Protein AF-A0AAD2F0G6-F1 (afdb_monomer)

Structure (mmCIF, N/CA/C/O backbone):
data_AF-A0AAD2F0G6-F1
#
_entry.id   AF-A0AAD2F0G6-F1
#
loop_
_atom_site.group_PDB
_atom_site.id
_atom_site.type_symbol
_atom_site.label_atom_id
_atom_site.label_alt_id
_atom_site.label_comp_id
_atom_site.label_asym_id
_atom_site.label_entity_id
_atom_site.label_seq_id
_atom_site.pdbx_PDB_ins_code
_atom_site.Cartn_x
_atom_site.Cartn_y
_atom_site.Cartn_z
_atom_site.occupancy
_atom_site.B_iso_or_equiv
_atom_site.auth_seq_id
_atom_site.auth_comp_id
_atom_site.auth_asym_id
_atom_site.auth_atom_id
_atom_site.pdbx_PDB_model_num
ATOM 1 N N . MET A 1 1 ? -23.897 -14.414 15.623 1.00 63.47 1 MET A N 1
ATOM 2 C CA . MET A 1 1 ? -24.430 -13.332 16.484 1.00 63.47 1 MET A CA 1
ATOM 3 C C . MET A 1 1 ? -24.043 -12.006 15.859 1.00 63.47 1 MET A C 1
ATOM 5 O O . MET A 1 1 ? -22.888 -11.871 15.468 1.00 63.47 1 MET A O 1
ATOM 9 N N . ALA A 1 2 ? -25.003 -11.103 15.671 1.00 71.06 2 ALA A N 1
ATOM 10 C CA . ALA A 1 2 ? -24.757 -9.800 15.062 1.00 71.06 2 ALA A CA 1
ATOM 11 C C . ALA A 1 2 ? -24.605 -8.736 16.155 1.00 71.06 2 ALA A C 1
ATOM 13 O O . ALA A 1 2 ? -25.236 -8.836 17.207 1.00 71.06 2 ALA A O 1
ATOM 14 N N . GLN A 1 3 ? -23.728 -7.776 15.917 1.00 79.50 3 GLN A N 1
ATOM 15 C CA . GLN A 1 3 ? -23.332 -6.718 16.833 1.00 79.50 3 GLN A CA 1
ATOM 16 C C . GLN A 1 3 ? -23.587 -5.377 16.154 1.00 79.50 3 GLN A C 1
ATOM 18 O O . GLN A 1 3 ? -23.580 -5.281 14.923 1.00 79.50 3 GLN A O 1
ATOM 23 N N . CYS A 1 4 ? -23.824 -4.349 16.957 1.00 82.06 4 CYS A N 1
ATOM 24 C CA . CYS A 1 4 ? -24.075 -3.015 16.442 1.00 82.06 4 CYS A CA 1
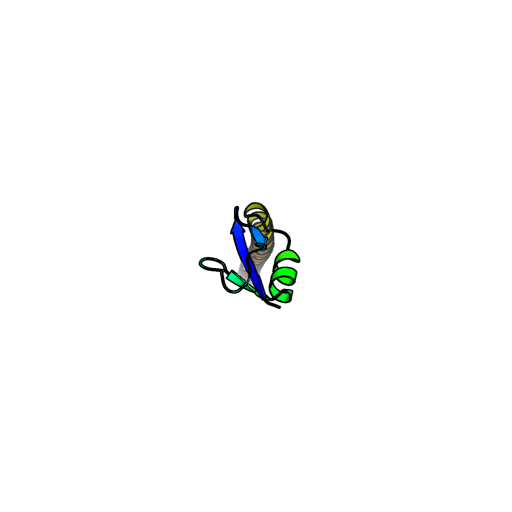ATOM 25 C C . CYS A 1 4 ? -22.816 -2.191 16.522 1.00 82.06 4 CYS A C 1
ATOM 27 O O . CYS A 1 4 ? -22.121 -2.182 17.535 1.00 82.06 4 CYS A O 1
ATOM 29 N N . VAL A 1 5 ? -22.491 -1.553 15.410 1.00 79.69 5 VAL A N 1
ATOM 30 C CA . VAL A 1 5 ? -21.185 -0.956 15.220 1.00 79.69 5 VAL A CA 1
ATOM 31 C C . VAL A 1 5 ? -21.356 0.428 14.618 1.00 79.69 5 VAL A C 1
ATOM 33 O O . VAL A 1 5 ? -22.124 0.622 13.674 1.00 79.69 5 VAL A O 1
ATOM 36 N N . GLN A 1 6 ? -20.654 1.402 15.184 1.00 84.06 6 GLN A N 1
ATOM 37 C CA . GLN A 1 6 ? -20.623 2.782 14.705 1.00 84.06 6 GLN A CA 1
ATOM 38 C C . GLN A 1 6 ? -19.228 3.150 14.225 1.00 84.06 6 GLN A C 1
ATOM 40 O O . GLN A 1 6 ? -18.224 2.689 14.768 1.00 84.06 6 GLN A O 1
ATOM 45 N N . VAL A 1 7 ? -19.171 4.025 13.225 1.00 76.31 7 VAL A N 1
ATOM 46 C CA . VAL A 1 7 ? -17.920 4.651 12.803 1.00 76.31 7 VAL A CA 1
ATOM 47 C C . VAL A 1 7 ? -17.754 5.941 13.598 1.00 76.31 7 VAL A C 1
ATOM 49 O O . VAL A 1 7 ? -18.469 6.912 13.365 1.00 76.31 7 VAL A O 1
ATOM 52 N 
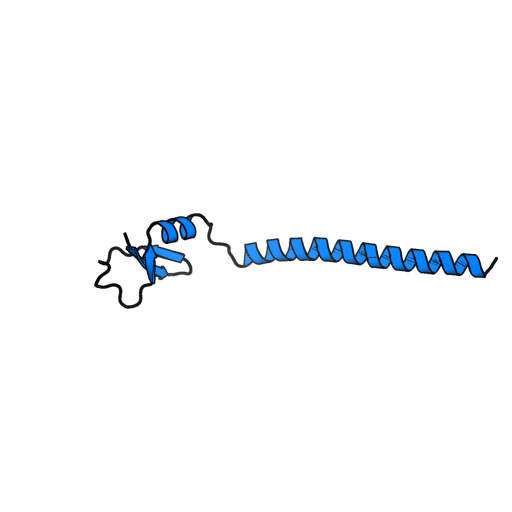N . SER A 1 8 ? -16.816 5.952 14.541 1.00 76.19 8 SER A N 1
ATOM 53 C CA . SER A 1 8 ? -16.478 7.125 15.349 1.00 76.19 8 SER A CA 1
ATOM 54 C C . SER A 1 8 ? -14.996 7.441 15.190 1.00 76.19 8 SER A C 1
ATOM 56 O O . SER A 1 8 ? -14.147 6.564 15.332 1.00 76.19 8 SER A O 1
ATOM 58 N N . GLY A 1 9 ? -14.671 8.682 14.816 1.00 70.38 9 GLY A N 1
ATOM 59 C CA . GLY A 1 9 ? -13.279 9.108 14.618 1.00 70.38 9 GLY A CA 1
ATOM 60 C C . GLY A 1 9 ? -12.519 8.334 13.530 1.00 70.38 9 GLY A C 1
ATOM 61 O O . GLY A 1 9 ? -11.301 8.217 13.609 1.00 70.38 9 GLY A O 1
ATOM 62 N N . GLY A 1 10 ? -13.223 7.775 12.537 1.00 70.25 10 GLY A N 1
ATOM 63 C CA . GLY A 1 10 ? -12.624 6.946 11.482 1.00 70.25 10 GLY A CA 1
ATOM 64 C C . GLY A 1 10 ? -12.333 5.500 11.896 1.00 70.25 10 GLY A C 1
ATOM 65 O O . GLY A 1 10 ? -11.770 4.749 11.104 1.00 70.25 10 GLY A O 1
ATOM 66 N N . GLN A 1 11 ? -12.732 5.094 13.104 1.00 70.44 11 GLN A N 1
ATOM 67 C CA . GLN A 1 11 ? -12.628 3.720 13.581 1.00 70.44 11 GLN A CA 1
ATOM 68 C C . GLN A 1 11 ? -13.997 3.098 13.826 1.00 70.44 11 GLN A C 1
ATOM 70 O O . GLN A 1 11 ? -14.983 3.765 14.134 1.00 70.44 11 GLN A O 1
ATOM 75 N N . VAL A 1 12 ? -14.025 1.781 13.675 1.00 77.06 12 VAL A N 1
ATOM 76 C CA . VAL A 1 12 ? -15.194 0.930 13.846 1.00 77.06 12 VAL A CA 1
ATOM 77 C C . VAL A 1 12 ? -15.268 0.531 15.322 1.00 77.06 12 VAL A C 1
ATOM 79 O O . VAL A 1 12 ? -14.425 -0.230 15.805 1.00 77.06 12 VAL A O 1
ATOM 82 N N . VAL A 1 13 ? -16.245 1.077 16.047 1.00 78.88 13 VAL A N 1
ATOM 83 C CA . VAL A 1 13 ? -16.431 0.872 17.490 1.00 78.88 13 VAL A CA 1
ATOM 84 C C . VAL A 1 13 ? -17.695 0.058 17.727 1.00 78.88 13 VAL A C 1
ATOM 86 O O . VAL A 1 13 ? -18.776 0.418 17.255 1.00 78.88 13 VAL A O 1
ATOM 89 N N . VAL A 1 14 ? -17.550 -1.042 18.467 1.00 79.38 14 VAL A N 1
ATOM 90 C CA . VAL A 1 14 ? -18.671 -1.901 18.863 1.00 79.38 14 VAL A CA 1
ATOM 91 C C . VAL A 1 14 ? -19.471 -1.190 19.947 1.00 79.38 14 VAL A C 1
ATOM 93 O O . VAL A 1 14 ? -18.912 -0.760 20.956 1.00 79.38 14 VAL A O 1
ATOM 96 N N . ASP A 1 15 ? -20.774 -1.065 19.731 1.00 77.19 15 ASP A N 1
ATOM 97 C CA . ASP A 1 15 ? -21.709 -0.532 20.707 1.00 77.19 15 ASP A CA 1
ATOM 98 C C . ASP A 1 15 ? -22.408 -1.674 21.461 1.00 77.19 15 ASP A C 1
ATOM 100 O O . ASP A 1 15 ? -22.632 -2.766 20.939 1.00 77.19 15 ASP A O 1
ATOM 104 N N . SER A 1 16 ? -22.737 -1.419 22.725 1.00 73.06 16 SER A N 1
ATOM 105 C CA . SER A 1 16 ? -23.369 -2.388 23.635 1.00 73.06 16 SER A CA 1
ATOM 106 C C . SER A 1 16 ? -24.894 -2.446 23.501 1.00 73.06 16 SER A C 1
ATOM 108 O O . SER A 1 16 ? -25.564 -3.169 24.242 1.00 73.06 16 SER A O 1
ATOM 110 N N . THR A 1 17 ? -25.454 -1.680 22.565 1.00 75.00 17 THR A N 1
ATOM 111 C CA . THR A 1 17 ? -26.890 -1.610 22.324 1.00 75.00 17 THR A CA 1
ATOM 112 C C . THR A 1 17 ? -27.429 -2.924 21.744 1.00 75.00 17 THR A C 1
ATOM 114 O O . THR A 1 17 ? -26.782 -3.576 20.919 1.00 75.00 17 THR A O 1
ATOM 117 N N . PRO A 1 18 ? -28.624 -3.365 22.180 1.00 68.94 18 PRO A N 1
ATOM 118 C CA . PRO A 1 18 ? -29.234 -4.579 21.659 1.00 68.94 18 PRO A CA 1
ATOM 119 C C . PRO A 1 18 ? -29.572 -4.409 20.176 1.00 68.94 18 PRO A C 1
ATOM 121 O O . PRO A 1 18 ? -30.044 -3.355 19.755 1.00 68.94 18 PRO A O 1
ATOM 124 N N . VAL A 1 19 ? -29.399 -5.484 19.402 1.00 69.38 19 VAL A N 1
ATOM 125 C CA . VAL A 1 19 ? -29.551 -5.519 17.932 1.00 69.38 19 VAL A CA 1
ATOM 126 C C . VAL A 1 19 ? -30.895 -4.959 17.438 1.00 69.38 19 VAL A C 1
ATOM 128 O O . VAL A 1 19 ? -30.989 -4.391 16.354 1.00 69.38 19 VAL A O 1
ATOM 131 N N . SER A 1 20 ? -31.938 -5.068 18.264 1.00 73.25 20 SER A N 1
ATOM 132 C CA . SER A 1 20 ? -33.278 -4.521 18.025 1.00 73.25 20 SER A CA 1
ATOM 133 C C . SER A 1 20 ? -33.358 -2.989 18.018 1.00 73.25 20 SER A C 1
ATOM 135 O O . SER A 1 20 ? -34.375 -2.439 17.607 1.00 73.25 20 SER A O 1
ATOM 137 N N . SER A 1 21 ? -32.328 -2.296 18.506 1.00 75.38 21 SER A N 1
ATOM 138 C CA . SER A 1 21 ? -32.321 -0.848 18.756 1.00 75.38 21 SER A CA 1
ATOM 139 C C . SER A 1 21 ? -31.239 -0.105 17.966 1.00 75.38 21 SER A C 1
ATOM 141 O O . SER A 1 21 ? -30.981 1.068 18.221 1.00 75.38 21 SER A O 1
ATOM 143 N N . CYS A 1 22 ? -30.634 -0.755 16.973 1.00 73.44 22 CYS A N 1
ATOM 144 C CA . CYS A 1 22 ? -29.473 -0.254 16.233 1.00 73.44 22 CYS A CA 1
ATOM 145 C C . CYS A 1 22 ? -29.836 0.697 15.089 1.00 73.44 22 CYS A C 1
ATOM 147 O O . CYS A 1 22 ? -29.385 0.557
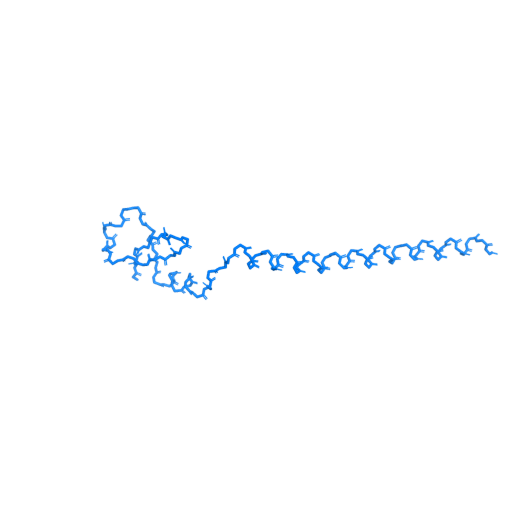 13.954 1.00 73.44 22 CYS A O 1
ATOM 149 N N . SER A 1 23 ? -30.678 1.685 15.386 1.00 74.12 23 SER A N 1
ATOM 150 C CA . SER A 1 23 ? -31.061 2.725 14.434 1.00 74.12 23 SER A CA 1
ATOM 151 C C . SER A 1 23 ? -29.880 3.660 14.168 1.00 74.12 23 SER A C 1
ATOM 153 O O . SER A 1 23 ? -29.441 4.367 15.070 1.00 74.12 23 SER A O 1
ATOM 155 N N . GLY A 1 24 ? -29.382 3.678 12.929 1.00 71.75 24 GLY A N 1
ATOM 156 C CA . GLY A 1 24 ? -28.226 4.491 12.522 1.00 71.75 24 GLY A CA 1
ATOM 157 C C . GLY A 1 24 ? -26.862 3.806 12.683 1.00 71.75 24 GLY A C 1
ATOM 158 O O . GLY A 1 24 ? -25.842 4.439 12.427 1.00 71.75 24 GLY A O 1
ATOM 159 N N . TYR A 1 25 ? -26.841 2.526 13.064 1.00 74.81 25 TYR A N 1
ATOM 160 C CA . TYR A 1 25 ? -25.630 1.716 13.221 1.00 74.81 25 TYR A CA 1
ATOM 161 C C . TYR A 1 25 ? -25.534 0.667 12.109 1.00 74.81 25 TYR A C 1
ATOM 163 O O . TYR A 1 25 ? -26.544 0.265 11.528 1.00 74.81 25 TYR A O 1
ATOM 171 N N . LEU A 1 26 ? -24.318 0.196 11.827 1.00 76.75 26 LEU A N 1
ATOM 172 C CA . LEU A 1 26 ? -24.101 -0.954 10.957 1.00 76.75 26 LEU A CA 1
ATOM 173 C C . LEU A 1 26 ? -24.234 -2.243 11.765 1.00 76.75 26 LEU A C 1
ATOM 175 O O . LEU A 1 26 ? -23.643 -2.407 12.833 1.00 76.75 26 LEU A O 1
ATOM 179 N N . LEU A 1 27 ? -25.031 -3.152 11.221 1.00 81.44 27 LEU A N 1
ATOM 180 C CA . LEU A 1 27 ? -25.274 -4.480 11.753 1.00 81.44 27 LEU A CA 1
ATOM 181 C C . LEU A 1 27 ? -24.220 -5.408 11.141 1.00 81.44 27 LEU A C 1
ATOM 183 O O . LEU A 1 27 ? -24.310 -5.738 9.962 1.00 81.44 27 LEU A O 1
ATOM 187 N N . LEU A 1 28 ? -23.205 -5.776 11.922 1.00 80.44 28 LEU A N 1
ATOM 188 C CA . LEU A 1 28 ? -22.120 -6.655 11.479 1.00 80.44 28 LEU A CA 1
ATOM 189 C C . LEU A 1 28 ? -22.124 -7.950 12.283 1.00 80.44 28 LEU A C 1
ATOM 191 O O . LEU A 1 28 ? -22.434 -7.974 13.475 1.00 80.44 28 LEU A O 1
ATOM 195 N N . SER A 1 29 ? -21.770 -9.052 11.641 1.00 84.38 29 SER A N 1
ATOM 196 C CA . SER A 1 29 ? -21.471 -10.299 12.335 1.00 84.38 29 SER A CA 1
ATOM 197 C C . SER A 1 29 ? -20.157 -10.188 13.115 1.00 84.38 29 SER A C 1
ATOM 199 O O . SER A 1 29 ? -19.275 -9.399 12.781 
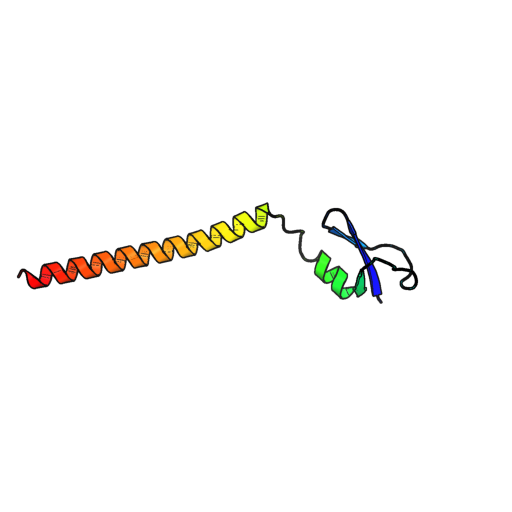1.00 84.38 29 SER A O 1
ATOM 201 N N . ALA A 1 30 ? -20.011 -11.007 14.160 1.00 78.81 30 ALA A N 1
ATOM 202 C CA . ALA A 1 30 ? -18.774 -11.051 14.941 1.00 78.81 30 ALA A CA 1
ATOM 203 C C . ALA A 1 30 ? -17.529 -11.365 14.081 1.00 78.81 30 ALA A C 1
ATOM 205 O O . ALA A 1 30 ? -16.463 -10.817 14.350 1.00 78.81 30 ALA A O 1
ATOM 206 N N . ASP A 1 31 ? -17.673 -12.187 13.033 1.00 81.56 31 ASP A N 1
ATOM 207 C CA . ASP A 1 31 ? -16.577 -12.497 12.106 1.00 81.56 31 ASP A C
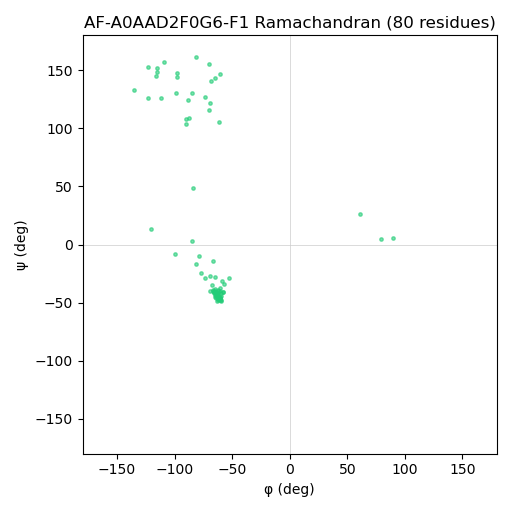A 1
ATOM 208 C C . ASP A 1 31 ? -16.188 -11.290 11.249 1.00 81.56 31 ASP A C 1
ATOM 210 O O . ASP A 1 31 ? -15.003 -11.028 11.054 1.00 81.56 31 ASP A O 1
ATOM 214 N N . GLU A 1 32 ? -17.162 -10.508 10.776 1.00 79.94 32 GLU A N 1
ATOM 215 C CA . GLU A 1 32 ? -16.871 -9.294 10.010 1.00 79.94 32 GLU A CA 1
ATOM 216 C C . GLU A 1 32 ? -16.170 -8.245 10.880 1.00 79.94 32 GLU A C 1
ATOM 218 O O . GLU A 1 32 ? -15.196 -7.640 10.439 1.00 79.94 32 GLU A O 1
ATOM 223 N N . VAL A 1 33 ? -16.601 -8.069 12.136 1.00 79.62 33 VAL A N 1
ATOM 224 C CA . VAL A 1 33 ? -15.932 -7.166 13.091 1.00 79.62 33 VAL A CA 1
ATOM 225 C C . VAL A 1 33 ? -14.503 -7.630 13.375 1.00 79.62 33 VAL A C 1
ATOM 227 O O . VAL A 1 33 ? -13.580 -6.818 13.337 1.00 79.62 33 VAL A O 1
ATOM 230 N N . ALA A 1 34 ? -14.298 -8.930 13.602 1.00 79.94 34 ALA A N 1
ATOM 231 C CA . ALA A 1 34 ? -12.969 -9.493 13.823 1.00 79.94 34 ALA A CA 1
ATOM 232 C C . ALA A 1 34 ? -12.058 -9.299 12.602 1.00 79.94 34 ALA A C 1
ATOM 234 O O . ALA A 1 34 ? -10.890 -8.944 12.754 1.00 79.94 34 ALA A O 1
ATOM 235 N N . MET A 1 35 ? -12.593 -9.465 11.390 1.00 79.06 35 MET A N 1
ATOM 236 C CA . MET A 1 35 ? -11.860 -9.230 10.146 1.00 79.06 35 MET A CA 1
ATOM 237 C C . MET A 1 35 ? -11.509 -7.746 9.957 1.00 79.06 35 MET A C 1
ATOM 239 O O . MET A 1 35 ? -10.398 -7.432 9.540 1.00 79.06 35 MET A O 1
ATOM 243 N N . LEU A 1 36 ? -12.410 -6.829 10.315 1.00 75.94 36 LEU A N 1
ATOM 244 C CA . LEU A 1 36 ? -12.173 -5.381 10.274 1.00 75.94 36 LEU A CA 1
ATOM 245 C C . LEU A 1 36 ? -11.133 -4.920 11.304 1.00 75.94 36 LEU A C 1
ATOM 247 O O . LEU A 1 36 ? -10.357 -4.015 11.014 1.00 75.94 36 LEU A O 1
ATOM 251 N N . HIS A 1 37 ? -11.088 -5.540 12.485 1.00 75.81 37 HIS A N 1
ATOM 252 C CA . HIS A 1 37 ? -10.073 -5.257 13.510 1.00 75.81 37 HIS A CA 1
ATOM 253 C C . HIS A 1 37 ? -8.738 -5.967 13.267 1.00 75.81 37 HIS A C 1
ATOM 255 O O . HIS A 1 37 ? -7.730 -5.563 13.843 1.00 75.81 37 HIS A O 1
ATOM 261 N N . ALA A 1 38 ? -8.700 -6.992 12.413 1.00 78.56 38 ALA A N 1
ATOM 262 C CA . ALA A 1 38 ? -7.456 -7.660 12.036 1.00 78.56 38 ALA A CA 1
ATOM 263 C C . ALA A 1 38 ? -6.550 -6.770 11.171 1.00 78.56 38 ALA A C 1
ATOM 265 O O . ALA A 1 38 ? -5.329 -6.935 11.192 1.00 78.56 38 ALA A O 1
ATOM 266 N N . LEU A 1 39 ? -7.126 -5.827 10.417 1.00 71.62 39 LEU A N 1
ATOM 267 C CA . LEU A 1 39 ? -6.345 -4.850 9.670 1.00 71.62 39 LEU A CA 1
ATOM 268 C C . LEU A 1 39 ? -6.066 -3.625 10.551 1.00 71.62 39 LEU A C 1
ATOM 270 O O . LEU A 1 39 ? -7.008 -3.002 11.046 1.00 71.62 39 LEU A O 1
ATOM 274 N N . PRO A 1 40 ? -4.792 -3.232 10.735 1.00 71.19 40 PRO A N 1
ATOM 275 C CA . PRO A 1 40 ? -4.489 -1.973 11.395 1.00 71.19 40 PRO A CA 1
ATOM 276 C C . PRO A 1 40 ? -5.101 -0.815 10.590 1.00 71.19 40 PRO A C 1
ATOM 278 O O . PRO A 1 40 ? -5.156 -0.889 9.357 1.00 71.19 40 PRO A O 1
ATOM 281 N N . PRO A 1 41 ? -5.554 0.262 11.254 1.00 72.94 41 PRO A N 1
ATOM 282 C CA . PRO A 1 41 ? -6.086 1.429 10.566 1.00 72.94 41 PRO A CA 1
ATOM 283 C C . PRO A 1 41 ? -4.984 2.039 9.695 1.00 72.94 41 PRO A C 1
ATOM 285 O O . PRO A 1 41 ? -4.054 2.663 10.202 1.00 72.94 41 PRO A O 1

ABOUT THIS EXERCISE
Please copy, exactly as written, every line in the listing above from the line with "ATOM 89 N N" up to and including the line with "ATOM 121 O O".

RESULT
ATOM 89 N N . VAL A 1 14 ? -17.550 -1.042 18.467 1.00 79.38 14 VAL A N 1
ATOM 90 C CA . VAL A 1 14 ? -18.671 -1.901 18.863 1.00 79.38 14 VAL A CA 1
ATOM 91 C C . VAL A 1 14 ? -19.471 -1.190 19.947 1.00 79.38 14 VAL A C 1
ATOM 93 O O . VAL A 1 14 ? -18.912 -0.760 20.956 1.00 79.38 14 VAL A O 1
ATOM 96 N N . ASP A 1 15 ? -20.774 -1.065 19.731 1.00 77.19 15 ASP A N 1
ATOM 97 C CA . ASP A 1 15 ? -21.709 -0.532 20.707 1.00 77.19 15 ASP A CA 1
ATOM 98 C C . ASP A 1 15 ? -22.408 -1.674 21.461 1.00 77.19 15 ASP A C 1
ATOM 100 O O . ASP A 1 15 ? -22.632 -2.766 20.939 1.00 77.19 15 ASP A O 1
ATOM 104 N N . SER A 1 16 ? -22.737 -1.419 22.725 1.00 73.06 16 SER A N 1
ATOM 105 C CA . SER A 1 16 ? -23.369 -2.388 23.635 1.00 73.06 16 SER A CA 1
ATOM 106 C C . SER A 1 16 ? -24.894 -2.446 23.501 1.00 73.06 16 SER A C 1
ATOM 108 O O . SER A 1 16 ? -25.564 -3.169 24.242 1.00 73.06 16 SER A O 1
ATOM 110 N N . THR A 1 17 ? -25.454 -1.680 22.565 1.00 75.00 17 THR A N 1
ATOM 111 C CA . THR A 1 17 ? -26.890 -1.610 22.324 1.00 75.00 17 THR A CA 1
ATOM 112 C C . THR A 1 17 ? -27.429 -2.924 21.744 1.00 75.00 17 THR A C 1
ATOM 114 O O . THR A 1 17 ? -26.782 -3.576 20.919 1.00 75.00 17 THR A O 1
ATOM 117 N N . PRO A 1 18 ? -28.624 -3.365 22.180 1.00 68.94 18 PRO A N 1
ATOM 118 C CA . PRO A 1 18 ? -29.234 -4.579 21.659 1.00 68.94 18 PRO A CA 1
ATOM 119 C C . PRO A 1 18 ? -29.572 -4.409 20.176 1.00 68.94 18 PRO A C 1
ATOM 121 O O . PRO A 1 18 ? -30.044 -3.355 19.755 1.00 68.94 18 PRO A O 1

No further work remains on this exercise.